*** Block opens ***

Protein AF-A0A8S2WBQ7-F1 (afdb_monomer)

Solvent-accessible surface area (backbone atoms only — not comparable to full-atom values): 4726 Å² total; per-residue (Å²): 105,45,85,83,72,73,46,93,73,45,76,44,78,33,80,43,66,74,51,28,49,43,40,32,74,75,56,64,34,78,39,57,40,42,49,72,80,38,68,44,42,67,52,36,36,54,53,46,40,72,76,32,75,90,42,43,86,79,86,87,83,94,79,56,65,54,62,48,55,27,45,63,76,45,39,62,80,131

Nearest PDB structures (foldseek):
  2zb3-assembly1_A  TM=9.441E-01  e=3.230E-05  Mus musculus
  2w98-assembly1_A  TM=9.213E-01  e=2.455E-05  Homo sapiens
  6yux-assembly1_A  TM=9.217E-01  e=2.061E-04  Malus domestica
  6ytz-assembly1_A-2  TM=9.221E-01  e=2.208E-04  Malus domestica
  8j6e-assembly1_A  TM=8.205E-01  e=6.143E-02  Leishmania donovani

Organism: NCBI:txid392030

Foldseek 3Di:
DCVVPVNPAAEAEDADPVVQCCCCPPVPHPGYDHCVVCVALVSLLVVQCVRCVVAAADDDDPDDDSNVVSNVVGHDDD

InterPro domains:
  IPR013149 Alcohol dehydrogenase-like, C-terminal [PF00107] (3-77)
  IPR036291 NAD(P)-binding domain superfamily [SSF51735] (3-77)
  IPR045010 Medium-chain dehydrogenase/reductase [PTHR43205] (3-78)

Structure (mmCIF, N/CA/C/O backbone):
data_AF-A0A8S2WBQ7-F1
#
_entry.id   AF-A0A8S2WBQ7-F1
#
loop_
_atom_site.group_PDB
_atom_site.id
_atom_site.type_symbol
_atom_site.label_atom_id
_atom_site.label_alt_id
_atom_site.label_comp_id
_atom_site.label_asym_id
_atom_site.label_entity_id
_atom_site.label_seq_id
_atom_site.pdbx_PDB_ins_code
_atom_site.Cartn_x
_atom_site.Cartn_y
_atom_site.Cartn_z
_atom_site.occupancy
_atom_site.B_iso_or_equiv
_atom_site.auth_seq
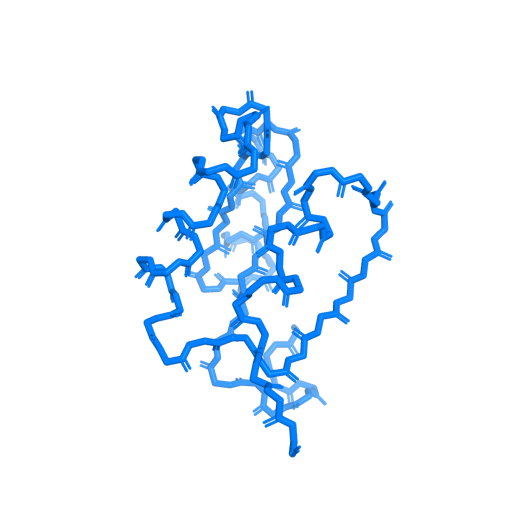_id
_atom_site.auth_comp_id
_atom_site.auth_asym_id
_atom_site.auth_atom_id
_atom_site.pdbx_PDB_model_num
ATOM 1 N N . ALA A 1 1 ? -8.530 -13.410 4.009 1.00 57.44 1 ALA A N 1
ATOM 2 C CA . ALA A 1 1 ? -7.436 -12.756 4.771 1.00 57.4
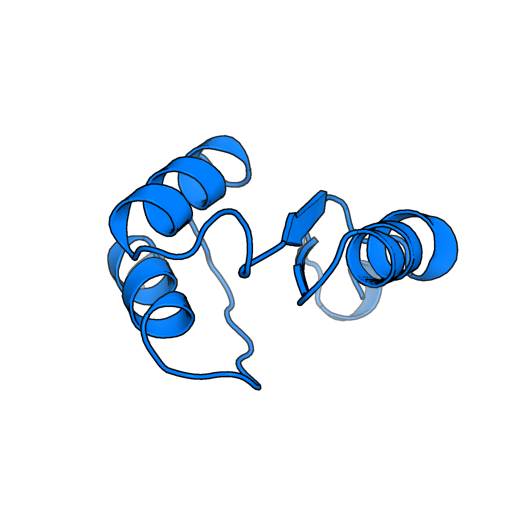4 1 ALA A CA 1
ATOM 3 C C . ALA A 1 1 ? -7.929 -12.010 6.023 1.00 57.44 1 ALA A C 1
ATOM 5 O O . ALA A 1 1 ? -7.509 -12.347 7.124 1.00 57.44 1 ALA A O 1
ATOM 6 N N . LYS A 1 2 ? -8.855 -11.051 5.877 1.00 58.03 2 LYS A N 1
ATOM 7 C CA . LYS A 1 2 ? -9.356 -10.151 6.937 1.00 58.03 2 LYS A CA 1
ATOM 8 C C . LYS A 1 2 ? -9.796 -10.844 8.243 1.00 58.03 2 LYS A C 1
ATOM 10 O O . LYS A 1 2 ? -9.299 -10.518 9.318 1.00 58.03 2 LYS A O 1
ATOM 15 N N . LYS A 1 3 ? -10.652 -11.871 8.137 1.00 56.59 3 LYS A N 1
ATOM 16 C CA . LYS A 1 3 ? -11.198 -12.631 9.284 1.00 56.59 3 LYS A CA 1
ATOM 17 C C . LYS A 1 3 ? -10.167 -13.451 10.067 1.00 56.59 3 LYS A C 1
ATOM 19 O O . LYS A 1 3 ? -10.390 -13.717 11.237 1.00 56.59 3 LYS A O 1
ATOM 24 N N . ILE A 1 4 ? -9.059 -13.851 9.444 1.00 61.31 4 ILE A N 1
ATOM 25 C CA . ILE A 1 4 ? -8.102 -14.788 10.060 1.00 61.31 4 ILE A CA 1
ATOM 26 C C . ILE A 1 4 ? -7.147 -14.058 11.016 1.00 61.31 4 ILE A C 1
ATOM 28 O O . ILE A 1 4 ? -6.668 -14.651 11.975 1.00 61.31 4 ILE A O 1
ATOM 32 N N . ARG A 1 5 ? -6.882 -12.765 10.780 1.00 68.31 5 ARG A N 1
ATOM 33 C CA . ARG A 1 5 ? -5.924 -11.967 11.569 1.00 68.31 5 ARG A CA 1
ATOM 34 C C . ARG A 1 5 ? -6.537 -10.766 12.294 1.00 68.31 5 ARG A C 1
ATOM 36 O O . ARG A 1 5 ? -5.798 -9.953 12.834 1.00 68.31 5 ARG A O 1
ATOM 43 N N . GLY A 1 6 ? -7.864 -10.627 12.282 1.00 76.88 6 GLY A N 1
ATOM 44 C CA . GLY A 1 6 ? -8.551 -9.499 12.924 1.00 76.88 6 GLY A CA 1
ATOM 45 C C . GLY A 1 6 ? -8.240 -8.136 12.292 1.00 76.88 6 GLY A C 1
ATOM 46 O O . GLY A 1 6 ? -8.400 -7.106 12.941 1.00 76.88 6 GLY A O 1
ATOM 47 N N . ALA A 1 7 ? -7.780 -8.108 11.037 1.00 84.50 7 ALA A N 1
ATOM 48 C CA . ALA A 1 7 ? -7.459 -6.861 10.353 1.00 84.50 7 ALA A CA 1
ATOM 49 C C . ALA A 1 7 ? -8.747 -6.089 10.022 1.00 84.50 7 ALA A C 1
ATOM 51 O O . ALA A 1 7 ? -9.672 -6.645 9.431 1.00 84.50 7 ALA A O 1
ATOM 52 N N . GLN A 1 8 ? -8.808 -4.797 10.354 1.00 87.44 8 GLN A N 1
ATOM 53 C CA . GLN A 1 8 ? -9.940 -3.937 
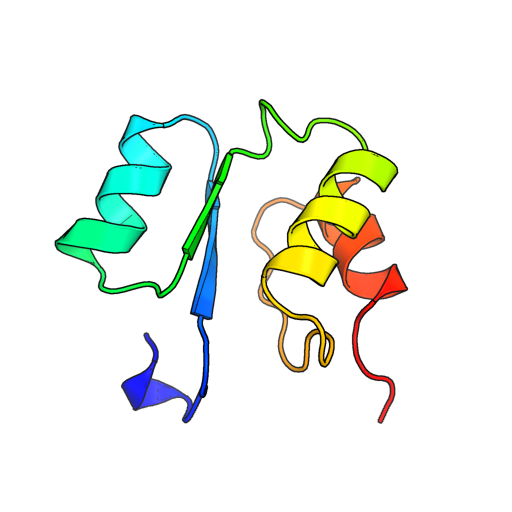9.973 1.00 87.44 8 GLN A CA 1
ATOM 54 C C . GLN A 1 8 ? -9.927 -3.572 8.484 1.00 87.44 8 GLN A C 1
ATOM 56 O O . GLN A 1 8 ? -10.985 -3.342 7.899 1.00 87.44 8 GLN A O 1
ATOM 61 N N . LYS A 1 9 ? -8.740 -3.550 7.869 1.00 92.56 9 LYS A N 1
ATOM 62 C CA . LYS A 1 9 ? -8.524 -3.289 6.447 1.00 92.56 9 LYS A CA 1
ATOM 63 C C . LYS A 1 9 ? -7.319 -4.083 5.947 1.00 92.56 9 LYS A C 1
ATOM 65 O O . LYS A 1 9 ? -6.314 -4.174 6.649 1.00 92.56 9 LYS A O 1
ATOM 70 N N . VAL A 1 10 ? -7.420 -4.649 4.750 1.00 95.06 10 VAL A N 1
ATOM 71 C CA . VAL A 1 10 ? -6.348 -5.370 4.060 1.00 95.06 10 VAL A CA 1
ATOM 72 C C . VAL A 1 10 ? -6.126 -4.719 2.699 1.00 95.06 10 VAL A C 1
ATOM 74 O O . VAL A 1 10 ? -7.020 -4.712 1.856 1.00 95.06 10 VAL A O 1
ATOM 77 N N . ILE A 1 11 ? -4.926 -4.176 2.492 1.00 96.31 11 ILE A N 1
ATOM 78 C CA . ILE A 1 11 ? -4.493 -3.571 1.228 1.00 96.31 11 ILE A CA 1
ATOM 79 C C . ILE A 1 11 ? -3.482 -4.520 0.590 1.00 96.31 11 ILE A C 1
ATOM 81 O O . ILE A 1 11 ? -2.499 -4.898 1.225 1.00 96.31 11 ILE A O 1
ATOM 85 N N . GLY A 1 12 ? -3.738 -4.932 -0.646 1.00 96.19 12 GLY A N 1
ATOM 86 C CA . GLY A 1 12 ? -2.838 -5.789 -1.407 1.00 96.19 12 GLY A CA 1
ATOM 87 C C . GLY A 1 12 ? -1.945 -4.980 -2.337 1.00 96.19 12 GLY A C 1
ATOM 88 O O . GLY A 1 12 ? -2.362 -3.958 -2.875 1.00 96.19 12 GLY A O 1
ATOM 89 N N . ILE A 1 13 ? -0.722 -5.447 -2.560 1.00 97.00 13 ILE A N 1
ATOM 90 C CA . ILE A 1 13 ? 0.201 -4.854 -3.530 1.00 97.00 13 ILE A CA 1
ATOM 91 C C . ILE A 1 13 ? 0.538 -5.935 -4.551 1.00 97.00 13 ILE A C 1
ATOM 93 O O . ILE A 1 13 ? 1.004 -7.015 -4.190 1.00 97.00 13 ILE A O 1
ATOM 97 N N . ALA A 1 14 ? 0.258 -5.666 -5.823 1.00 96.44 14 ALA A N 1
ATOM 98 C CA . ALA A 1 14 ? 0.454 -6.618 -6.911 1.00 96.44 14 ALA A CA 1
ATOM 99 C C . ALA A 1 14 ? 0.955 -5.911 -8.175 1.00 96.44 14 ALA A C 1
ATOM 101 O O . ALA A 1 14 ? 0.909 -4.693 -8.280 1.00 96.44 14 ALA A O 1
ATOM 102 N N . GLY A 1 15 ? 1.495 -6.674 -9.125 1.00 95.25 15 GLY A N 1
ATOM 103 C CA . GLY A 1 15 ? 2.021 -6.130 -10.377 1.00 95.25 15 GLY A CA 1
ATOM 104 C C . GLY A 1 15 ? 1.081 -6.396 -11.547 1.00 95.25 15 GLY A C 1
ATOM 105 O O . GLY A 1 15 ? 1.135 -7.492 -12.111 1.00 95.25 15 GLY A O 1
ATOM 106 N N . GLY A 1 16 ? 0.306 -5.386 -11.941 1.00 95.88 16 GLY A N 1
ATOM 107 C CA . GLY A 1 16 ? -0.664 -5.408 -13.043 1.00 95.88 16 GLY A CA 1
ATOM 108 C C . GLY A 1 16 ? -2.125 -5.430 -12.582 1.00 95.88 16 GLY A C 1
ATOM 109 O O . GLY A 1 16 ? -2.452 -6.103 -11.603 1.00 95.88 16 GLY A O 1
ATOM 110 N N . GLU A 1 17 ? -2.993 -4.746 -13.333 1.00 96.19 17 GLU A N 1
ATOM 111 C CA . GLU A 1 17 ? -4.425 -4.573 -13.030 1.00 96.19 17 GLU A CA 1
ATOM 112 C C . GLU A 1 17 ? -5.152 -5.906 -12.823 1.00 96.19 17 GLU A C 1
ATOM 114 O O . GLU A 1 17 ? -5.752 -6.102 -11.775 1.00 96.19 17 GLU A O 1
ATOM 119 N N . ASN A 1 18 ? -4.962 -6.891 -13.711 1.00 97.69 18 ASN A N 1
ATOM 120 C CA . ASN A 1 18 ? -5.593 -8.215 -13.576 1.00 97.69 18 ASN A CA 1
ATOM 121 C C . ASN A 1 18 ? -5.344 -8.881 -12.209 1.00 97.69 18 ASN A C 1
ATOM 123 O O . ASN A 1 18 ? -6.201 -9.591 -11.686 1.00 97.69 18 ASN A O 1
ATOM 127 N N . LYS A 1 19 ? -4.156 -8.685 -11.617 1.00 96.94 19 LYS A N 1
ATOM 128 C CA . LYS A 1 19 ? -3.847 -9.234 -10.287 1.00 96.94 19 LYS A CA 1
ATOM 129 C C . LYS A 1 19 ? -4.492 -8.407 -9.181 1.00 96.94 19 LYS A C 1
ATOM 131 O O . LYS A 1 19 ? -4.913 -8.979 -8.181 1.00 96.94 19 LYS A O 1
ATOM 136 N N . CYS A 1 20 ? -4.547 -7.088 -9.345 1.00 97.81 20 CYS A N 1
ATOM 137 C CA . CYS A 1 20 ? -5.242 -6.192 -8.428 1.00 97.81 20 CYS A CA 1
ATOM 138 C C . CYS A 1 20 ? -6.746 -6.501 -8.385 1.00 97.81 20 CYS A C 1
ATOM 140 O O . CYS A 1 20 ? -7.296 -6.648 -7.295 1.00 97.81 20 CYS A O 1
ATOM 142 N N . ASP A 1 21 ? -7.373 -6.710 -9.541 1.00 97.94 21 ASP A N 1
ATOM 143 C CA . ASP A 1 21 ? -8.784 -7.088 -9.641 1.00 97.94 21 ASP A CA 1
ATOM 144 C C . ASP A 1 21 ? -9.045 -8.439 -8.986 1.00 97.94 21 ASP A C 1
ATOM 146 O O . ASP A 1 21 ? -9.972 -8.575 -8.193 1.00 97.94 21 ASP A O 1
ATOM 150 N N . TYR A 1 22 ? -8.185 -9.427 -9.246 1.00 97.69 22 TYR A N 1
ATOM 151 C CA . TYR A 1 22 ? -8.308 -10.748 -8.640 1.00 97.69 22 TYR A CA 1
ATOM 152 C C . TYR A 1 22 ? -8.290 -10.693 -7.104 1.00 97.69 22 TYR A C 1
ATOM 154 O O . TYR A 1 22 ? -9.142 -11.286 -6.446 1.00 97.69 22 TYR A O 1
ATOM 162 N N . ILE A 1 23 ? -7.346 -9.967 -6.493 1.00 96.00 23 ILE A N 1
ATOM 163 C CA . ILE A 1 23 ? -7.259 -9.942 -5.024 1.00 96.00 23 ILE A CA 1
ATOM 164 C C . ILE A 1 23 ? -8.406 -9.159 -4.3
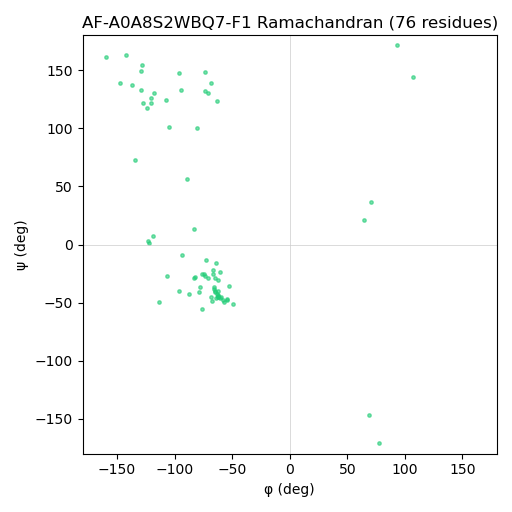70 1.00 96.00 23 ILE A C 1
ATOM 166 O O . ILE A 1 23 ? -8.790 -9.487 -3.246 1.00 96.00 23 ILE A O 1
ATOM 170 N N . VAL A 1 24 ? -8.970 -8.159 -5.053 1.00 96.75 24 VAL A N 1
ATOM 171 C CA . VAL A 1 24 ? -10.138 -7.415 -4.558 1.00 96.75 24 VAL A CA 1
ATOM 172 C C . VAL A 1 24 ? -11.409 -8.245 -4.728 1.00 96.75 24 VAL A C 1
ATOM 174 O O . VAL A 1 24 ? -12.090 -8.516 -3.741 1.00 96.75 24 VAL A O 1
ATOM 177 N N . ASN A 1 25 ? -11.694 -8.698 -5.949 1.00 96.69 25 ASN A N 1
ATOM 178 C CA . ASN A 1 25 ? -12.973 -9.316 -6.301 1.00 96.69 25 ASN A CA 1
ATOM 179 C C . ASN A 1 25 ? -13.076 -10.775 -5.836 1.00 96.69 25 ASN A C 1
ATOM 181 O O . ASN A 1 25 ? -14.112 -11.170 -5.309 1.00 96.69 25 ASN A O 1
ATOM 185 N N . GLU A 1 26 ? -12.002 -11.560 -5.965 1.00 96.44 26 GLU A N 1
ATOM 186 C CA . GLU A 1 26 ? -12.029 -12.998 -5.656 1.00 96.44 26 GLU A CA 1
ATOM 187 C C . GLU A 1 26 ? -11.531 -13.303 -4.237 1.00 96.44 26 GLU A C 1
ATOM 189 O O . GLU A 1 26 ? -12.085 -14.153 -3.540 1.00 96.44 26 GLU A O 1
ATOM 194 N N . LEU A 1 27 ? -10.482 -12.612 -3.767 1.00 93.44 27 LEU A N 1
ATOM 195 C CA . LEU A 1 27 ? -9.897 -12.873 -2.438 1.00 93.44 27 LEU A CA 1
ATOM 196 C C . LEU A 1 27 ? -10.454 -11.979 -1.317 1.00 93.44 27 LEU A C 1
ATOM 198 O O . LEU A 1 27 ? -10.158 -12.220 -0.136 1.00 93.44 27 LEU A O 1
ATOM 202 N N . GLY A 1 28 ? -11.242 -10.959 -1.666 1.00 92.88 28 GLY A N 1
ATOM 203 C C
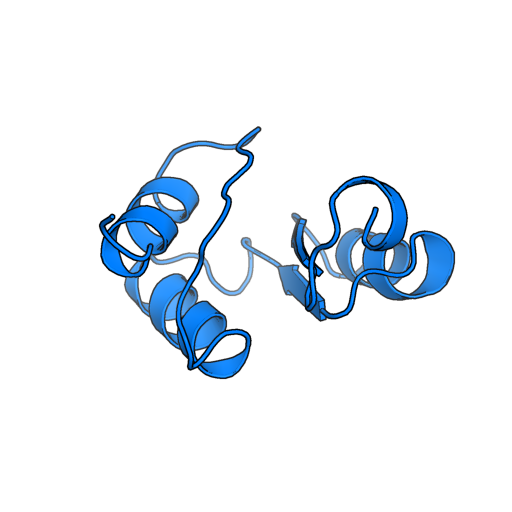A . GLY A 1 28 ? -11.918 -10.069 -0.721 1.00 92.88 28 GLY A CA 1
ATOM 204 C C . GLY A 1 28 ? -10.984 -9.114 0.028 1.00 92.88 28 GLY A C 1
ATOM 205 O O . GLY A 1 28 ? -11.171 -8.888 1.228 1.00 92.88 28 GLY A O 1
ATOM 206 N N . PHE A 1 29 ? -9.941 -8.606 -0.632 1.00 95.25 29 PHE A N 1
ATOM 207 C CA . PHE A 1 29 ? -9.129 -7.503 -0.107 1.00 95.25 29 PHE A CA 1
ATOM 208 C C . PHE A 1 29 ? -9.907 -6.185 -0.215 1.00 95.25 29 PHE A C 1
ATOM 210 O O . PHE A 1 29 ? -10.686 -5.994 -1.142 1.00 95.25 29 PHE A O 1
ATOM 217 N N . ASP A 1 30 ? -9.677 -5.253 0.712 1.00 95.69 30 ASP A N 1
ATOM 218 C CA . ASP A 1 30 ? -10.398 -3.972 0.727 1.00 95.69 30 ASP A CA 1
ATOM 219 C C . ASP A 1 30 ? -9.886 -2.999 -0.350 1.00 95.69 30 ASP A C 1
ATOM 221 O O . ASP A 1 30 ? -10.604 -2.089 -0.757 1.00 95.69 30 ASP A O 1
ATOM 225 N N . ALA A 1 31 ? -8.628 -3.146 -0.773 1.00 97.00 31 ALA A N 1
ATOM 226 C CA . ALA A 1 31 ? -8.036 -2.377 -1.862 1.00 97.00 31 ALA A CA 1
ATOM 227 C C . ALA A 1 31 ? -6.805 -3.089 -2.434 1.00 97.00 31 ALA A C 1
ATOM 229 O O . ALA A 1 31 ? -6.175 -3.910 -1.759 1.00 97.00 31 ALA A O 1
ATOM 230 N N . ALA A 1 32 ? -6.418 -2.705 -3.648 1.00 97.50 32 ALA A N 1
ATOM 231 C CA . ALA A 1 32 ? -5.180 -3.129 -4.282 1.00 97.50 32 ALA A CA 1
ATOM 232 C C . ALA A 1 32 ? -4.386 -1.932 -4.823 1.00 97.50 32 ALA A C 1
ATOM 234 O O . ALA A 1 32 ? -4.958 -0.918 -5.225 1.00 97.50 32 ALA A O 1
ATOM 235 N N . ILE A 1 33 ? -3.060 -2.060 -4.836 1.00 97.38 33 ILE A N 1
ATOM 236 C CA . ILE A 1 33 
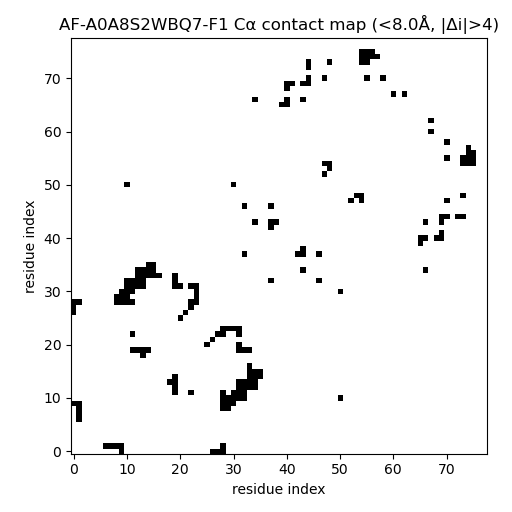? -2.129 -1.117 -5.457 1.00 97.38 33 ILE A CA 1
ATOM 237 C C . ILE A 1 33 ? -1.327 -1.863 -6.521 1.00 97.38 33 ILE A C 1
ATOM 239 O O . ILE A 1 33 ? -0.669 -2.864 -6.216 1.00 97.38 33 ILE A O 1
ATOM 243 N N . ASN A 1 34 ? -1.332 -1.344 -7.751 1.00 97.00 34 ASN A N 1
ATOM 244 C CA . ASN A 1 34 ? -0.423 -1.798 -8.792 1.00 97.00 34 ASN A CA 1
ATOM 245 C C . ASN A 1 34 ? 0.954 -1.136 -8.615 1.00 97.00 34 ASN A C 1
ATOM 247 O O . ASN A 1 34 ? 1.155 0.009 -9.019 1.00 97.00 34 ASN A O 1
ATOM 251 N N . TYR A 1 35 ? 1.938 -1.834 -8.039 1.00 95.62 35 TYR A N 1
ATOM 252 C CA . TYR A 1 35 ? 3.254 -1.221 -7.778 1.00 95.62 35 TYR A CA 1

*** Block closes ***

Reply with only the number of lines in the entries that hold the word "Malus".

=== Reply to the task ===
2